▸ **What is being asked**
Copy out each line of the data below in which "Escherichia" appears.
-*-
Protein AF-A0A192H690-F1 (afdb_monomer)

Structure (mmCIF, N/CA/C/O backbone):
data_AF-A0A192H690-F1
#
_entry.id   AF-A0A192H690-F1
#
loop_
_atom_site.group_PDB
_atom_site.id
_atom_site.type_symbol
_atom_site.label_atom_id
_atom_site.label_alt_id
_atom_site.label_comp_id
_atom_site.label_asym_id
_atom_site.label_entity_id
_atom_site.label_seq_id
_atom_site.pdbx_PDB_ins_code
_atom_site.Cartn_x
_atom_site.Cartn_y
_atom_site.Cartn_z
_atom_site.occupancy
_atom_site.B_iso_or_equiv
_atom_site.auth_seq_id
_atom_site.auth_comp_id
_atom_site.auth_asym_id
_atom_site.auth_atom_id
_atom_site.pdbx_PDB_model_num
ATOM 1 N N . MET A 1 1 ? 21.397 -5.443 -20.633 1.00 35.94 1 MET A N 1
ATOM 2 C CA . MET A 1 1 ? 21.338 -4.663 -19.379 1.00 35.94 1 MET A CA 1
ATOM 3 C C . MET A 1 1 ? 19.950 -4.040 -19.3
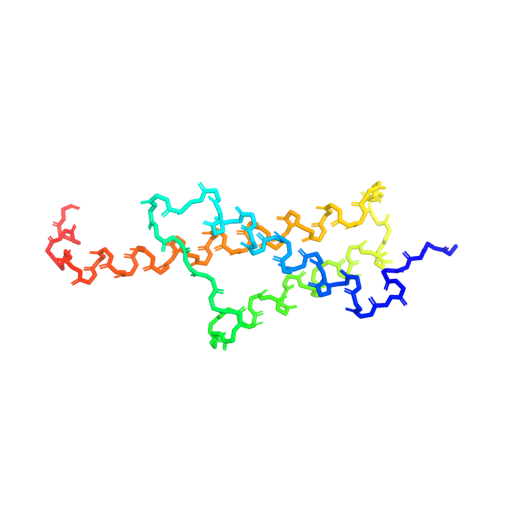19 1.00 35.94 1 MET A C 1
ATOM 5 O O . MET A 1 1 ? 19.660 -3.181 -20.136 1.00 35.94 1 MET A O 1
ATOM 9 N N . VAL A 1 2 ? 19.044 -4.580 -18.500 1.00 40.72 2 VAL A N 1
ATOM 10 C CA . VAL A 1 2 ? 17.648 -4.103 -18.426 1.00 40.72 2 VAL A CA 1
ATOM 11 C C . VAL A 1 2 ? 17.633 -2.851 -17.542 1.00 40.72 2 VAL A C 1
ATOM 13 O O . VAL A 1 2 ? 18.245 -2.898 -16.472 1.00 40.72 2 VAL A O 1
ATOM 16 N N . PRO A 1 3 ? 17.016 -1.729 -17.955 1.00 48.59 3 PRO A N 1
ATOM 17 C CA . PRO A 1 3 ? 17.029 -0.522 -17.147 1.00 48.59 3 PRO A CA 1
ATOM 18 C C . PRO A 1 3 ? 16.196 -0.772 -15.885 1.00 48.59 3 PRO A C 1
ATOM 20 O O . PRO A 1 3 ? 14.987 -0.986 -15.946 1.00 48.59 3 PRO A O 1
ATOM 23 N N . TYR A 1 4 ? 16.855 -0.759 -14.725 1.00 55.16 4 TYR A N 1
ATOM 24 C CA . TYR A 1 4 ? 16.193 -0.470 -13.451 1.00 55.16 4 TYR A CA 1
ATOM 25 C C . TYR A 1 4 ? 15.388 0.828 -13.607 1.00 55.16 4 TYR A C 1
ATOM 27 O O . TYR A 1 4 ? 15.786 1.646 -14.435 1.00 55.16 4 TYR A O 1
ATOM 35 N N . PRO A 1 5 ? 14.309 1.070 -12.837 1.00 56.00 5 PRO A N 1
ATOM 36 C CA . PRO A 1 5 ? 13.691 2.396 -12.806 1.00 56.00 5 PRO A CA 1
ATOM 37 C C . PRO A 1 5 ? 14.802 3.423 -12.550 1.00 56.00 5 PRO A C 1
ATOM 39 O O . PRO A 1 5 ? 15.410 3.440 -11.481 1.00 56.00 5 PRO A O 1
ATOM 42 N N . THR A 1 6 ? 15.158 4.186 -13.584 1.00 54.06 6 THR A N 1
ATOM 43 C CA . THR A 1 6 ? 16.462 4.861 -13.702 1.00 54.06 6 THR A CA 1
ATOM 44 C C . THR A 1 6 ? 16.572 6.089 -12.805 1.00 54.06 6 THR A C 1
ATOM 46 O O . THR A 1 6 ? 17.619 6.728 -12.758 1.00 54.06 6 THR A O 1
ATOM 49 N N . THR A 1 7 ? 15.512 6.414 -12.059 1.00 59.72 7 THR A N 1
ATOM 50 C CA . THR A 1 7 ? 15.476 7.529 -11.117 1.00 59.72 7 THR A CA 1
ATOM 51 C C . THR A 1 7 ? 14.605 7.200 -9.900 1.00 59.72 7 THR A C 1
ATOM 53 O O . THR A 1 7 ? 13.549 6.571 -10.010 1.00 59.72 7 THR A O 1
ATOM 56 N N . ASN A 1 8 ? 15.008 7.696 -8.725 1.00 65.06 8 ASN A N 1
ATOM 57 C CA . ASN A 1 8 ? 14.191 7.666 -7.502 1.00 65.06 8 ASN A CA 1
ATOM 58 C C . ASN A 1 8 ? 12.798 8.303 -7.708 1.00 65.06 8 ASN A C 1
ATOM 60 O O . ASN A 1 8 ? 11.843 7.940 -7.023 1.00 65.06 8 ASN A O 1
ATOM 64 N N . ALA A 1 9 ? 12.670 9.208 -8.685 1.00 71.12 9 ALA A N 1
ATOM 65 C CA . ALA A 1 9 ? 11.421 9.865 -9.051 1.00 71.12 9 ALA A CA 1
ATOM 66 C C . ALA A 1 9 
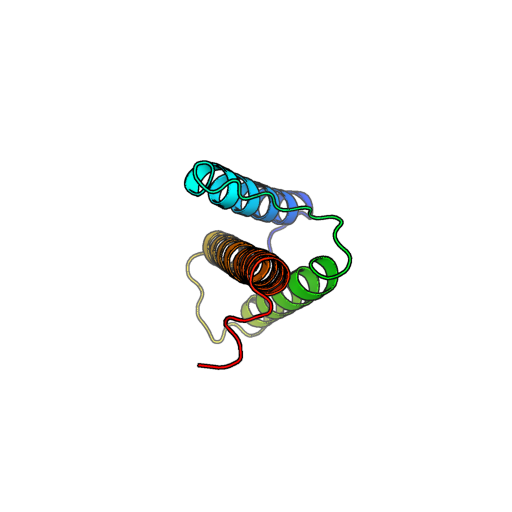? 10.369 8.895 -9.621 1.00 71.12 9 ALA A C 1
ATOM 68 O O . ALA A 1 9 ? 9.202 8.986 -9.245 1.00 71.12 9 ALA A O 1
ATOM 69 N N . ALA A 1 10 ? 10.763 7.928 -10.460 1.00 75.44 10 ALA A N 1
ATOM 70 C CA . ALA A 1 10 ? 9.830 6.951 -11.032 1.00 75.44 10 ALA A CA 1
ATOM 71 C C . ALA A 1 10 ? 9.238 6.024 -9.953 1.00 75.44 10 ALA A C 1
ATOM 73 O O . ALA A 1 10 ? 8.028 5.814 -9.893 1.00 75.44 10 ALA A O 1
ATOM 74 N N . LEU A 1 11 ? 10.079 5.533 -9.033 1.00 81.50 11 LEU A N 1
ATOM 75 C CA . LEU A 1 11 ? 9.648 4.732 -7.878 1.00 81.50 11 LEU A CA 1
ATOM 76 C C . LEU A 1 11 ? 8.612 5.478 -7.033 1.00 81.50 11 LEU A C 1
-*-
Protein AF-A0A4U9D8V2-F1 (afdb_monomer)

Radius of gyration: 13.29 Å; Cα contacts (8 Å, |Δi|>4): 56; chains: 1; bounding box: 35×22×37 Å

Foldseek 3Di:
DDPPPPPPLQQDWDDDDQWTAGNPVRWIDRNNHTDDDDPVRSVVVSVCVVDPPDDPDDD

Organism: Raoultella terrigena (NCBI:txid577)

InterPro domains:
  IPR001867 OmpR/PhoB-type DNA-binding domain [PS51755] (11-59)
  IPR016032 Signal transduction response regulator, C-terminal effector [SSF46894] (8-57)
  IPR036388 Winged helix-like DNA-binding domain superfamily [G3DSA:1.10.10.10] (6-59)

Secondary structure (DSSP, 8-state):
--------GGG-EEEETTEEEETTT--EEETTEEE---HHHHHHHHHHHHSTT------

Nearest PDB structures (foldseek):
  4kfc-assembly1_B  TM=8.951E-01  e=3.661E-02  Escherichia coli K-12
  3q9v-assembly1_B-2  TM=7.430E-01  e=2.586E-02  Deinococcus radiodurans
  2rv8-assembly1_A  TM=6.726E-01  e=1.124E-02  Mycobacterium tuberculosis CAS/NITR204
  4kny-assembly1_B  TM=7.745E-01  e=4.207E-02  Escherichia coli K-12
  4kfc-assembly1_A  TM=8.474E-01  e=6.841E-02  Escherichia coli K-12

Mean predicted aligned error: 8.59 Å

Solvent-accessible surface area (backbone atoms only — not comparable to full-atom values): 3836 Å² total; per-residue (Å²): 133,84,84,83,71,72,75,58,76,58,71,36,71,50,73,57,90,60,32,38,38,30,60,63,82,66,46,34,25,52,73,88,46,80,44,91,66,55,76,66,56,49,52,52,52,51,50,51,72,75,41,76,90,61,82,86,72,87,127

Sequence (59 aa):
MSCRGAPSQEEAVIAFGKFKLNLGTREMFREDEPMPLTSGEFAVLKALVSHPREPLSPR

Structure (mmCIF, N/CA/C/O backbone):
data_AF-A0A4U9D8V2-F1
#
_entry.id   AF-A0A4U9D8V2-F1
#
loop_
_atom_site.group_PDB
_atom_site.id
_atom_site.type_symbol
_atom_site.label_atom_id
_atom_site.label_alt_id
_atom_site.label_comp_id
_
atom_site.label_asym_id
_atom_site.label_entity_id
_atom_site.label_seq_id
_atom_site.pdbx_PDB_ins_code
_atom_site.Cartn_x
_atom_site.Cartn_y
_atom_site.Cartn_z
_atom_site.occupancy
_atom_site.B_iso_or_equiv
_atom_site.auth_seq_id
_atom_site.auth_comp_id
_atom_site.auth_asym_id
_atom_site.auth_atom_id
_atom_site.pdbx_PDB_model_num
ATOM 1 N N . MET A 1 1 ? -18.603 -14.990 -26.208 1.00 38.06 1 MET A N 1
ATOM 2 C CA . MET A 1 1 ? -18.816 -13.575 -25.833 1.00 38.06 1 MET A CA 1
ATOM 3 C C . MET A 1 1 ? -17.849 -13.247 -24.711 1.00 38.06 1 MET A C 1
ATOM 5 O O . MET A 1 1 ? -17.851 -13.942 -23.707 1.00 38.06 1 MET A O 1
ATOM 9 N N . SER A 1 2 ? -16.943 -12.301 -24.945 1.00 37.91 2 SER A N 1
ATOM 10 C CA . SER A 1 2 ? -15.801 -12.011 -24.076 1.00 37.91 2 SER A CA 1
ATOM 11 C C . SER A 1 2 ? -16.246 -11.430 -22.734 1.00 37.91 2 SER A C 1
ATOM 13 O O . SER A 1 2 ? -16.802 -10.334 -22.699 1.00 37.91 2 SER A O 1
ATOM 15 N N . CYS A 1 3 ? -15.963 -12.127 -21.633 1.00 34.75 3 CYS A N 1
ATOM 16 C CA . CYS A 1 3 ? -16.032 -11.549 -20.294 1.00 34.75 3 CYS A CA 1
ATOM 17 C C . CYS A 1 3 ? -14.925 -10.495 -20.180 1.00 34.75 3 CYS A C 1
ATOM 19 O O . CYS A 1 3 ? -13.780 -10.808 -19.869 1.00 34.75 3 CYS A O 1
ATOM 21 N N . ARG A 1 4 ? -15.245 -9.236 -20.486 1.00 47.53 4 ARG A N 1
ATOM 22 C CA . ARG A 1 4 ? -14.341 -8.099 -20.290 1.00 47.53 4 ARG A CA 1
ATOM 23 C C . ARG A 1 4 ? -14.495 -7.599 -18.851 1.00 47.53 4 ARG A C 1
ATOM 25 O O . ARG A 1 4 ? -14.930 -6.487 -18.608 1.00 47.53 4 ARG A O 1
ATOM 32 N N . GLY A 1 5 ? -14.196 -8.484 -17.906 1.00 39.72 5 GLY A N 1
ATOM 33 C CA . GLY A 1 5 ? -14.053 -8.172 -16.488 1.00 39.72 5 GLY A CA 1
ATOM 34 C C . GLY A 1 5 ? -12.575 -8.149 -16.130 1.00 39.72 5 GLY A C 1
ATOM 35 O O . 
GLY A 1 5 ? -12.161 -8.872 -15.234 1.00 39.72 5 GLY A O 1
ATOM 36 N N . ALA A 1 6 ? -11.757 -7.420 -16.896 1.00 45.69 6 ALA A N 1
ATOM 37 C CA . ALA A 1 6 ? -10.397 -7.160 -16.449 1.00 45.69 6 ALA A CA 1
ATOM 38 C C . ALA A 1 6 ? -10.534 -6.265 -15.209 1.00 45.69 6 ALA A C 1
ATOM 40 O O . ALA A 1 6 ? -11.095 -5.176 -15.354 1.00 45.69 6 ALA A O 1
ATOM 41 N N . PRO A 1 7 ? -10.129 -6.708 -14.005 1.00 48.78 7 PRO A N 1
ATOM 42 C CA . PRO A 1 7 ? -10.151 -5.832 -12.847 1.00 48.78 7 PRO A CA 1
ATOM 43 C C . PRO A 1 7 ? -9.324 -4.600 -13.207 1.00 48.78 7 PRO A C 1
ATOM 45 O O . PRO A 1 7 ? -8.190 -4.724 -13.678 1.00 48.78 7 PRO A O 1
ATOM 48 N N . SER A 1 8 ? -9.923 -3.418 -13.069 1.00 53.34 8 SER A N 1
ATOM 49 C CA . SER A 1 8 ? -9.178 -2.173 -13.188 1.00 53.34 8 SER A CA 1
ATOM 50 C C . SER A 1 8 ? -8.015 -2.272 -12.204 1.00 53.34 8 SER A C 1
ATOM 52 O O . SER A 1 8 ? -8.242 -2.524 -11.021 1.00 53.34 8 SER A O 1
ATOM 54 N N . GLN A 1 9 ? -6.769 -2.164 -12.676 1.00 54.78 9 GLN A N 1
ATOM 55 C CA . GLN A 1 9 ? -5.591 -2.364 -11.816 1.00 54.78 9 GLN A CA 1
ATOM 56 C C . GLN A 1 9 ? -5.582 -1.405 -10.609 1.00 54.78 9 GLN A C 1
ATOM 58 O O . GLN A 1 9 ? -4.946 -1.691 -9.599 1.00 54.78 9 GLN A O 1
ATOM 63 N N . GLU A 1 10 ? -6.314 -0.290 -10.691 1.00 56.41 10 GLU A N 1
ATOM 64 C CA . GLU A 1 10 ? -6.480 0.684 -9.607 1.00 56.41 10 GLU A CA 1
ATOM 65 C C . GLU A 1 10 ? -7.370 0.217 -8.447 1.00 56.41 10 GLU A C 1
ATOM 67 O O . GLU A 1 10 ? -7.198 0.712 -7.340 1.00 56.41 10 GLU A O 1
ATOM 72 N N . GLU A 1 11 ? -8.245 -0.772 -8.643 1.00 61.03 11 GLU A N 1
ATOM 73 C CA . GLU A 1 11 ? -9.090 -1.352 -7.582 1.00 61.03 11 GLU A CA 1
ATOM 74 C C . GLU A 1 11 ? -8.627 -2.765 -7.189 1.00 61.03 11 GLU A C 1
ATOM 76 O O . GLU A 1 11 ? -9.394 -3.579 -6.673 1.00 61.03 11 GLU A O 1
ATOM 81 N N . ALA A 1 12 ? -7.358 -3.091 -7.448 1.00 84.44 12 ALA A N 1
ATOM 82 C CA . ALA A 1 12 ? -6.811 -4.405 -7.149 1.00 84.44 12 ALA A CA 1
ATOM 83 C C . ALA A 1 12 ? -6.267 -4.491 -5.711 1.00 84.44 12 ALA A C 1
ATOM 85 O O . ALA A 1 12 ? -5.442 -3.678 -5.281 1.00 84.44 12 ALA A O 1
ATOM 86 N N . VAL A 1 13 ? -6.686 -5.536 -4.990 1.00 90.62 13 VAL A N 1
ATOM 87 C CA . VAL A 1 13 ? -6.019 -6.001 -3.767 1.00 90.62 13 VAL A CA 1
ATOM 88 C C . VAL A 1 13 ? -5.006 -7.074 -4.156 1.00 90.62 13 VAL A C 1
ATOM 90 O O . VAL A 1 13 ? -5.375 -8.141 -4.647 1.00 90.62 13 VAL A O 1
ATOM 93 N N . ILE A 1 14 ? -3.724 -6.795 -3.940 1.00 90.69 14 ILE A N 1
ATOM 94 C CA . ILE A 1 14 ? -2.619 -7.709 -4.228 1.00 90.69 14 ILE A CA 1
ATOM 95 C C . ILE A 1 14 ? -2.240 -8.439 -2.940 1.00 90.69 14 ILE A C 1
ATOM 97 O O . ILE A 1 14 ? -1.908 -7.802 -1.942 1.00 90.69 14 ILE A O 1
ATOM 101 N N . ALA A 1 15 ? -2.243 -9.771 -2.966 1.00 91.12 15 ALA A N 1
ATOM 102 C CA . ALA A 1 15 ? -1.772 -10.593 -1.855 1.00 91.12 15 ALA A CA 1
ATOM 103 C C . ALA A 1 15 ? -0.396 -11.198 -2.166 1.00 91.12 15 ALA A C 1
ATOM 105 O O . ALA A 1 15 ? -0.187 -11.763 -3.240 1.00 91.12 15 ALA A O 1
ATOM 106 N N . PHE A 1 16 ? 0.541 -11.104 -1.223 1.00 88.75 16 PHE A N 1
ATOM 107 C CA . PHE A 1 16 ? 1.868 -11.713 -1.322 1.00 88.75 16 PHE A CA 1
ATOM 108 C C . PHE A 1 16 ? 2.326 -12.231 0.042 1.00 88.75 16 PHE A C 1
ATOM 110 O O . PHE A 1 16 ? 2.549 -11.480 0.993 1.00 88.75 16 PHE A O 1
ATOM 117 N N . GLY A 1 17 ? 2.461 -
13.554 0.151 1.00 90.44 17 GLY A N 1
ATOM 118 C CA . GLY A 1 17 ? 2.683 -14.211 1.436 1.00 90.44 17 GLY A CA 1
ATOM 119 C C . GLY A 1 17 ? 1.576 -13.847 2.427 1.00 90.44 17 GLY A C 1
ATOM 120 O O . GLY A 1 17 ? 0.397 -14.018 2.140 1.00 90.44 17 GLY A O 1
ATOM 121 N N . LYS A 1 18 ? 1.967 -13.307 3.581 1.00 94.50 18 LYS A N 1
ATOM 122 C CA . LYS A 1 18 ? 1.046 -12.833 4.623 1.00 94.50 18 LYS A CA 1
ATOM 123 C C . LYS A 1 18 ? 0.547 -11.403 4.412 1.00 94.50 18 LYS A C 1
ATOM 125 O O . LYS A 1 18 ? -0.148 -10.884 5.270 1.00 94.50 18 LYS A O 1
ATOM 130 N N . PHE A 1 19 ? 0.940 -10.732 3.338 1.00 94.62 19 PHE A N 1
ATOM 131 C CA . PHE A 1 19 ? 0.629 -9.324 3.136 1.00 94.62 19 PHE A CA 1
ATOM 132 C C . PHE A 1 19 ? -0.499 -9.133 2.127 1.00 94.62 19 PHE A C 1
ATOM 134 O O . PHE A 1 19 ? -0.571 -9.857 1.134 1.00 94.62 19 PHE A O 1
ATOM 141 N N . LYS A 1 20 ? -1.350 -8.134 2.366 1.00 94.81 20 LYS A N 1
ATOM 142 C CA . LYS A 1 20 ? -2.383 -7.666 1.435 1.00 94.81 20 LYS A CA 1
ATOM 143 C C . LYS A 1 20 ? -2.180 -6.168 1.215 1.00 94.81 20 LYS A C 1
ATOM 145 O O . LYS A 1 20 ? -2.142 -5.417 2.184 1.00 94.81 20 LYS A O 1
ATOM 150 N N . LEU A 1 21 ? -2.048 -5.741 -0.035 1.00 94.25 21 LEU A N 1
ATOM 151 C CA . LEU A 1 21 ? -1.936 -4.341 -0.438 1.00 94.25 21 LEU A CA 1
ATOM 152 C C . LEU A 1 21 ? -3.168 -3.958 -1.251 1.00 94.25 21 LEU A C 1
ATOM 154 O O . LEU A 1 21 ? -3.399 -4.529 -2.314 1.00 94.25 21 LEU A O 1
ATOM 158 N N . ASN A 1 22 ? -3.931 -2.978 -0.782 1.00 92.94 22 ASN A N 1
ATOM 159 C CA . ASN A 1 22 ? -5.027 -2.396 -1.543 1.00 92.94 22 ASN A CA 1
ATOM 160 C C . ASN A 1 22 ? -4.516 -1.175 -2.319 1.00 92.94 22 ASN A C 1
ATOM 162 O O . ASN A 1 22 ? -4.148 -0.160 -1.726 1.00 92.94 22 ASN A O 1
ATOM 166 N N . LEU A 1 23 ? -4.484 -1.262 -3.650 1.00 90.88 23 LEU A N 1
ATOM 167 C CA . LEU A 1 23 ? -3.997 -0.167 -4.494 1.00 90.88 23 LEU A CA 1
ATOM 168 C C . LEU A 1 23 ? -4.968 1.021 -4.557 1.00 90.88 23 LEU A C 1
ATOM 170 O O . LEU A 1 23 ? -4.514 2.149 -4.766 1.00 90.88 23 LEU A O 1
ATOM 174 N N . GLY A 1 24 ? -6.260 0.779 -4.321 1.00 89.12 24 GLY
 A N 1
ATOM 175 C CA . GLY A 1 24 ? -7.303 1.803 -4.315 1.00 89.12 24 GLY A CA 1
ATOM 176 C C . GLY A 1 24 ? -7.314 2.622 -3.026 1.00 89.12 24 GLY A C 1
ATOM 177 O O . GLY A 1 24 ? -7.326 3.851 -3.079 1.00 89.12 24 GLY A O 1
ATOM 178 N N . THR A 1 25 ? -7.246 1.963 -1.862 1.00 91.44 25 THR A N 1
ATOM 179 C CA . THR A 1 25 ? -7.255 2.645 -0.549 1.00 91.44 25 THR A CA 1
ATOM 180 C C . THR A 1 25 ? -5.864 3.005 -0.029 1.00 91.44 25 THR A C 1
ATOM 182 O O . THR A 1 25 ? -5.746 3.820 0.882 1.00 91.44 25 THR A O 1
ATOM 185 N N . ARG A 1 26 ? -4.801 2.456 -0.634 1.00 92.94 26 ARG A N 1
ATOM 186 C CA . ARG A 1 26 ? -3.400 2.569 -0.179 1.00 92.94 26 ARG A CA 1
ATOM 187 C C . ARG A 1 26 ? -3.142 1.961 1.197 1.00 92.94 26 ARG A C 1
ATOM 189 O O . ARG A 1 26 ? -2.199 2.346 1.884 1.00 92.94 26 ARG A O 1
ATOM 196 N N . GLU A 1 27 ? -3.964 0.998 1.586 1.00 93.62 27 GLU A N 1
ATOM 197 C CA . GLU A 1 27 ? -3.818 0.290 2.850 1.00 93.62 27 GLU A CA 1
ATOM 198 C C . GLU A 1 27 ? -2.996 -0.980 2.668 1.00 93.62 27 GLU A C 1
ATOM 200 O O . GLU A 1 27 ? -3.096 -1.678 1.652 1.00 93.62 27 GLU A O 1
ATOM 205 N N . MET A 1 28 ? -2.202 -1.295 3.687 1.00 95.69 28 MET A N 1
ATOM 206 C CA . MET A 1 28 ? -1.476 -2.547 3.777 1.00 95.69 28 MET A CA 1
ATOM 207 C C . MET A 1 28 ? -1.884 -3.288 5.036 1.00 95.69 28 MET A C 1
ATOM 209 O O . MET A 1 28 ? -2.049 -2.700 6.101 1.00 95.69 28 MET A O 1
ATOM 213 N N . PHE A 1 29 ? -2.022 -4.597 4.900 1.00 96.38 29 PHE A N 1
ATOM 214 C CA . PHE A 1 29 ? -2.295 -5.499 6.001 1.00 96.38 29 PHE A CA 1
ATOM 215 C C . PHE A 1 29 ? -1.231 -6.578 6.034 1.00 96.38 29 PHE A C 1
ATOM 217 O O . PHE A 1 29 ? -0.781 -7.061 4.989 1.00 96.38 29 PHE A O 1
-*-
▸ **Response**
  4kfc-assembly1_B  TM=8.951E-01  e=3.661E-02  Escherichia coli K-12
  4kny-assembly1_B  TM=7.745E-01  e=4.207E-02  Escherichia coli K-12
  4kfc-assembly1_A  TM=8.474E-01  e=6.841E-02  Escherichia coli K-12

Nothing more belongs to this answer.